Any geospatial dataset comes with a CRS. Without it, you cannot plot or manipulate the data correctly.

There are two main types of CRSs.

1. Geographic Coordinate Systems (GCS) measures locations directly on the Earth using latitude and longitude.

2. Projected Coordinate Systems (PCS) models the Earth as a 2D plane and measures locations using a standardized cartesian coordinate system. PCS therefore involves a map projection from the Earth's 3D surface to a 2D plane.

Because there are many ways/specifications to model the Earth (as an ellipsoid), and many ways/specifications to project the Earth to a 2D plane, there are many CRSs. A CRS specification essentially consists of a "stack" of dependent specifications depending on the Earth model and projection.

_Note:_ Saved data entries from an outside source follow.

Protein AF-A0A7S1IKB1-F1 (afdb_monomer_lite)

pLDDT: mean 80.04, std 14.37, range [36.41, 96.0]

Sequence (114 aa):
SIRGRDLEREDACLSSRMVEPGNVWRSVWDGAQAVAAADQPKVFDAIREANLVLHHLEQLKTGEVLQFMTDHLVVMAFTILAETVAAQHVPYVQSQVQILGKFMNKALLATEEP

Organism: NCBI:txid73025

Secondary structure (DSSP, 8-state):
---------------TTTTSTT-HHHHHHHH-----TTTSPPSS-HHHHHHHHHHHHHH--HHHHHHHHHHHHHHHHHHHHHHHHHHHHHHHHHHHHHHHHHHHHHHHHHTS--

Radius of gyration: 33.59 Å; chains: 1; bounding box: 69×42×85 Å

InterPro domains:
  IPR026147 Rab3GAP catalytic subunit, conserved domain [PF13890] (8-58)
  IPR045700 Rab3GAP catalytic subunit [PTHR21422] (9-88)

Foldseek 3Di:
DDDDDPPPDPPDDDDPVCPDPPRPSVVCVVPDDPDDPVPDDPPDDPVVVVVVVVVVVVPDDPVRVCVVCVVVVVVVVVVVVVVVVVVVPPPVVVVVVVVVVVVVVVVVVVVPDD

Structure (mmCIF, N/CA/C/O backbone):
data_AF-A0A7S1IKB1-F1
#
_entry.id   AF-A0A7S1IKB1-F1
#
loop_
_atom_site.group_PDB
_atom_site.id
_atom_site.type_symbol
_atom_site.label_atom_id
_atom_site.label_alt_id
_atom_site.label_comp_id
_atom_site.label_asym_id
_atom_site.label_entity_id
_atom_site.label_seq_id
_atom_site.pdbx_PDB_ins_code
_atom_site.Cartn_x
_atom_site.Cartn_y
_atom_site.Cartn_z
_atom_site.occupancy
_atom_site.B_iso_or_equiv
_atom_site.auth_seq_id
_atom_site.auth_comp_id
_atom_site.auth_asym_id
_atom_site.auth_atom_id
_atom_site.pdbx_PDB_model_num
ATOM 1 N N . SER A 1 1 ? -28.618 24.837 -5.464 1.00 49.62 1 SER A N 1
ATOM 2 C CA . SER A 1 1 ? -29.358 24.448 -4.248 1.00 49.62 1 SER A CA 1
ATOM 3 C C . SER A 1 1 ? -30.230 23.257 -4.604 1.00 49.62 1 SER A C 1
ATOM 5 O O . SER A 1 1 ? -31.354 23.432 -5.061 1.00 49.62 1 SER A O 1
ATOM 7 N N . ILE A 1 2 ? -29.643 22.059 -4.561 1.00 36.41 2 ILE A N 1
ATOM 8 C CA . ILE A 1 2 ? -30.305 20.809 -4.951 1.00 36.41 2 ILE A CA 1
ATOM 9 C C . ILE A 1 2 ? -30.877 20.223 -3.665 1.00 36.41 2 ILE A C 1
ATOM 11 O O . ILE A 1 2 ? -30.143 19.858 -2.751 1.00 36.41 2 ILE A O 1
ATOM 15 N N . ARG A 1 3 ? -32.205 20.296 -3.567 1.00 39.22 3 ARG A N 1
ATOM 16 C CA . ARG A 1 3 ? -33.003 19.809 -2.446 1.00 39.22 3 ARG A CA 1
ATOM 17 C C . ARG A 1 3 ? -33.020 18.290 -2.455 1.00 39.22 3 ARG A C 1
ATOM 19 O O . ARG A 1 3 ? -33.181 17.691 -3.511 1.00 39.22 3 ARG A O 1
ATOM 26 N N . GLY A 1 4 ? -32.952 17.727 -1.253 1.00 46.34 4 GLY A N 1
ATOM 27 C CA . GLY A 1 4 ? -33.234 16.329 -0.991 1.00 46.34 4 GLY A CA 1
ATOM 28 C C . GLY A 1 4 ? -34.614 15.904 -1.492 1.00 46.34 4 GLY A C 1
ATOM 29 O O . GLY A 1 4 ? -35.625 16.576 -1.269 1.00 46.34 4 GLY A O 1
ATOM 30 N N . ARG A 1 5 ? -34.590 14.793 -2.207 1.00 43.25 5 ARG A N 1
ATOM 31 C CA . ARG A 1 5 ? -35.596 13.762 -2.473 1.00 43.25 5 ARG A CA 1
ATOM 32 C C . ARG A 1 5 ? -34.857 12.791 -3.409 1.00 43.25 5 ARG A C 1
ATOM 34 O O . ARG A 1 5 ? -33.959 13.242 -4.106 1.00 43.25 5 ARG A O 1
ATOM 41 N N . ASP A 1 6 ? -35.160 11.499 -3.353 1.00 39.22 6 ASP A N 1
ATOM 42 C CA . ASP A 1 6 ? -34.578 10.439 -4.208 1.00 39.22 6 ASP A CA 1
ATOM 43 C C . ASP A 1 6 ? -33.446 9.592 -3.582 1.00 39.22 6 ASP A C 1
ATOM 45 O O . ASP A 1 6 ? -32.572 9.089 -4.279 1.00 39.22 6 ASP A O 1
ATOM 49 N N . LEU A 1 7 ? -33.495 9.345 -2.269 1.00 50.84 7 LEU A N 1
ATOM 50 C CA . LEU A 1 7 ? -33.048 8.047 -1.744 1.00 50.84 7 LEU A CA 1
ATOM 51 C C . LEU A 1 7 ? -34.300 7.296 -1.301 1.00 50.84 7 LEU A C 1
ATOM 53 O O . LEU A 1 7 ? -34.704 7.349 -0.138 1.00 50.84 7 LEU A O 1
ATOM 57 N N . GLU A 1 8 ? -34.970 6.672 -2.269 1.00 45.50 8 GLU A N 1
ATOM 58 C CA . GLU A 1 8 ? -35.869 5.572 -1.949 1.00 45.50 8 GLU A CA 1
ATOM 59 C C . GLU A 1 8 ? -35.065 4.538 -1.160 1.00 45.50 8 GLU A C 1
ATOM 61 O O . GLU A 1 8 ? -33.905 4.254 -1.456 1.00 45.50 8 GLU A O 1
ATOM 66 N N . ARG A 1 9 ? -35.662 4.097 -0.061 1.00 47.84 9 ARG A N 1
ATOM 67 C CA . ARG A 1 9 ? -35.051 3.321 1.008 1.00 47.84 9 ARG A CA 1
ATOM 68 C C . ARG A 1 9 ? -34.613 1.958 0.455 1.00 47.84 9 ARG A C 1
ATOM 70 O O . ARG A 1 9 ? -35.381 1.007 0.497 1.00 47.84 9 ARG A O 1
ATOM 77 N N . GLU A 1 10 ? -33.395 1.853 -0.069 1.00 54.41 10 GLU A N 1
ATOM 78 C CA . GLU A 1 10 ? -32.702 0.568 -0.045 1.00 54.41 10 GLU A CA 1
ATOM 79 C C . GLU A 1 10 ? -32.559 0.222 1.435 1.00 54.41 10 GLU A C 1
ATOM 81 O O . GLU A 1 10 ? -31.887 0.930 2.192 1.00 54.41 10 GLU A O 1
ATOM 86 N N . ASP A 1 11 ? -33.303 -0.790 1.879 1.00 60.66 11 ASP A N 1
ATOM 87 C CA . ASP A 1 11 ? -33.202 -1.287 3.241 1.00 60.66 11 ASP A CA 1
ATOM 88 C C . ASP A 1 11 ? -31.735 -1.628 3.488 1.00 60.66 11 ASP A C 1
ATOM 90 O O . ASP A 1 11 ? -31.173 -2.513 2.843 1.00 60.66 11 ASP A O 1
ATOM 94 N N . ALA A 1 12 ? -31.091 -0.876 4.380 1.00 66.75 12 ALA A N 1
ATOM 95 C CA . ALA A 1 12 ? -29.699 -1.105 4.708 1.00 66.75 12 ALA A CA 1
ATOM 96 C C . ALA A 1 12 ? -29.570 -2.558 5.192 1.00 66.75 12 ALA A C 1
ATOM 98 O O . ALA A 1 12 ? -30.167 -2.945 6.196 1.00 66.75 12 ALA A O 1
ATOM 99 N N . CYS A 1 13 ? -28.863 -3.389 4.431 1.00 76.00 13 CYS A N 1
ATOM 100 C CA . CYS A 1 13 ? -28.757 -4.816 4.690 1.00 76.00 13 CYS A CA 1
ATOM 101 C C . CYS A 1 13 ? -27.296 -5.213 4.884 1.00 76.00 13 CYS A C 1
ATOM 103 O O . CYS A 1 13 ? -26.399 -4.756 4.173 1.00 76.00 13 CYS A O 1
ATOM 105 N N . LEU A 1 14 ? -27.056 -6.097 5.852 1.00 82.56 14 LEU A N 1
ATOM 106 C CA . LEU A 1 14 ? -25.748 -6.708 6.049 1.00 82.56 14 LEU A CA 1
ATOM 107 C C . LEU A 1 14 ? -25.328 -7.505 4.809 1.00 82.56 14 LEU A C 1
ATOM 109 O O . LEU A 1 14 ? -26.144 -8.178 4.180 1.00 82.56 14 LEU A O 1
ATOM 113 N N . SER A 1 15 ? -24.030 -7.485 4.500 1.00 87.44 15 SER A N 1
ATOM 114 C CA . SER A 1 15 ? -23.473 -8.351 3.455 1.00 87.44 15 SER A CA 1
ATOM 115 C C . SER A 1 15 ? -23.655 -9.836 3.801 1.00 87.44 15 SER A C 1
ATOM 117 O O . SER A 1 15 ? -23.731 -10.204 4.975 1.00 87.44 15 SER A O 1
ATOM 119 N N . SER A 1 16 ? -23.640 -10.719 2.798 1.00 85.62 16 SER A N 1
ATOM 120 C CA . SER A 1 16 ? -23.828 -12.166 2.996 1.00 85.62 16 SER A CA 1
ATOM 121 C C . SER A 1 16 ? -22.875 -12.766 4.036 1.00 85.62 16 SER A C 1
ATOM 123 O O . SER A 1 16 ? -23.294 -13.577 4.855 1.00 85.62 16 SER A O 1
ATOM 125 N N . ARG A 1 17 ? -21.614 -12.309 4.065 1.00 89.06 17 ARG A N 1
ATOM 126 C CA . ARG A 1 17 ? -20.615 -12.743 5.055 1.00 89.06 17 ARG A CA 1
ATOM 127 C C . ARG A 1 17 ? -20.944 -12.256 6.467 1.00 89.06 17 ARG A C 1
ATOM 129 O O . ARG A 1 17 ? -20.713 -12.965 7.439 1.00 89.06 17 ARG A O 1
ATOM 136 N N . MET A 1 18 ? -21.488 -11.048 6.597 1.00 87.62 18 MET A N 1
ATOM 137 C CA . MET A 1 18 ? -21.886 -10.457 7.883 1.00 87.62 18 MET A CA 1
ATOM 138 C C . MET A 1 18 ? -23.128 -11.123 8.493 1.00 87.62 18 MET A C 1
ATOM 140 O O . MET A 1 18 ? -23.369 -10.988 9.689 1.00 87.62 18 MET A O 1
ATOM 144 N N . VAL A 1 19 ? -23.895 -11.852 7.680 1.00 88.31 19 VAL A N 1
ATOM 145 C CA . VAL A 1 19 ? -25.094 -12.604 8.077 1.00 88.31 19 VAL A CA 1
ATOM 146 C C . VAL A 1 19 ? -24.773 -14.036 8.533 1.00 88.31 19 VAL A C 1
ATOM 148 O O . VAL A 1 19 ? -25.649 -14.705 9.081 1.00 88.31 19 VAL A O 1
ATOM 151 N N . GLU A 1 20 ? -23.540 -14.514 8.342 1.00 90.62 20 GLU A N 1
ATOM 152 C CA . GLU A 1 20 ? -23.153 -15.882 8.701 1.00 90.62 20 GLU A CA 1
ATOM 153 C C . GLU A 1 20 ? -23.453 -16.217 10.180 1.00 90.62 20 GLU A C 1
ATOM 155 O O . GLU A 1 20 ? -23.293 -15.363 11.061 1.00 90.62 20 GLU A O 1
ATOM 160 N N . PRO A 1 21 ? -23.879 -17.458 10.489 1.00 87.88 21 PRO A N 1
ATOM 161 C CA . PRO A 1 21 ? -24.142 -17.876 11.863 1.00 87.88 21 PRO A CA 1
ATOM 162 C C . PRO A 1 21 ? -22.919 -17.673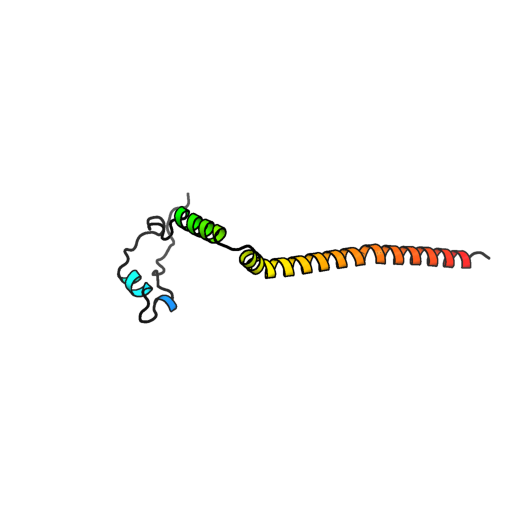 12.765 1.00 87.88 21 PRO A C 1
ATOM 164 O O . PRO A 1 21 ? -21.816 -18.103 12.437 1.00 87.88 21 PRO A O 1
ATOM 167 N N . GLY A 1 22 ? -23.116 -17.027 13.916 1.00 85.88 22 GLY A N 1
ATOM 168 C CA . GLY A 1 22 ? -22.034 -16.704 14.854 1.00 85.88 22 GLY A CA 1
ATOM 169 C C . GLY A 1 22 ? -21.253 -15.429 14.517 1.00 85.88 22 GLY A C 1
ATOM 170 O O . GLY A 1 22 ? -20.334 -15.075 15.254 1.00 85.88 22 GLY A O 1
ATOM 171 N N . ASN A 1 23 ? -21.615 -14.712 13.448 1.00 89.81 23 ASN A N 1
ATOM 172 C CA . ASN A 1 23 ? -20.980 -13.449 13.110 1.00 89.81 23 ASN A CA 1
ATOM 173 C C . ASN A 1 23 ? -21.450 -12.310 14.035 1.00 89.81 23 ASN A C 1
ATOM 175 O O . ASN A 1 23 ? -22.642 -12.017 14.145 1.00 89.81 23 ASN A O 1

The details of CRS are quite complex, I encourage you to read an excellent tutorial on CRS [here](https://docs.qgis.org/3.34/en/docs/gentle_gis_introduction/coordinate_reference_systems.html). After that, refer to the [CRS wikipedia article](https://en.wikipedia.org/wiki/Spatial_reference_system) for further details.

You can use Geopandas to check the CRS of your data and convert between CRSs easily. For example, the CRS of our data (i.e., the geo-spatial column `geometry`) is called NAD83 / Statistics Canada Lambert. It is a CRS specifically designed for use in Canada. You can find this information by displaying the data object/`GeoDataFrame`'s `crs` attribute. You can convert the data to other CRS by calling the `GeoDataFrame`'s `to_crs()` method.

In [None]:
# Check the Coordinate Reference System (CRS) of the data
# https://docs.qgis.org/3.34/en/docs/gentle_gis_introduction/coordinate_reference_systems.html
canada.crs

In [None]:
# produce a plot in the current CRS
canada.plot()

In [None]:
# convert to another CRS
canada.to_crs(epsg=4326).crs

In [None]:
# convert to another CRS and show the first few rows
# note the changes in the geometry column
canada.to_crs(epsg=4326).head()

In [None]:
# convert to another CRS and plot
canada.to_crs(epsg=4326).plot()

In [None]:
# plot in three different CRSs
# https://www.tomasbeuzen.com/python-for-geospatial-analysis/chapters/chapter1_intro-to-spatial.html
fig, axs = plt.subplots(1, 3, figsize=(10, 8))
crs_list = [("WGS 84", "EPSG:4326"), ("Stats Canada Lambert", "EPSG:3347"), ("UTM 10N", "EPSG:32610")]
for n, (name, epsg) in enumerate(crs_list):
    # convert to a different Coordinate Reference System (CRS)
    canada.to_crs(epsg).plot(ax=axs[n], edgecolor='white', linewidth=1)
    axs[n].set_title(name)
plt.tight_layout()

# 4 Geospatial operations

Geopandas makes geospatial operations easy. Below is an example of [calculating areas](https://geopandas.org/en/stable/getting_started/introduction.html#Measuring-area) bounded by polygons. Other geospatial operations Geopandas can perform include 1) [distance calculation between points](https://geopandas.org/en/stable/getting_started/introduction.html#Measuring-distance); 2) [spatial join](https://geopandas.org/en/stable/docs/user_guide/mergingdata.html); 3) [spatial aggregation](https://geopandas.org/en/stable/docs/user_guide/aggregation_with_dissolve.html); and many more.

In [None]:
# calculate area bounded by the "geometry"/polygon (km^2)
# "For operations that rely on distance or area, you always need to use a projected
# CRS (in meters, feet, kilometers etc.) not a geographic one (in degrees)."
# use GeoSeries.to_crs() to project geometries to a planar CRS before using this function
canada["area"] = canada.area / 1000000

# note the new "area" covers off-shore area too
canada[["PREABBR", "LANDAREA", "area"]]

# 5 Plot maps

GeoPandas can also plot maps (as we have already seen above). You can also pass a `column` argument to the `plot()` method to color code a map.

In [None]:
# plot a choropleth map based on each province's land area
canada.plot(column="LANDAREA", legend=True)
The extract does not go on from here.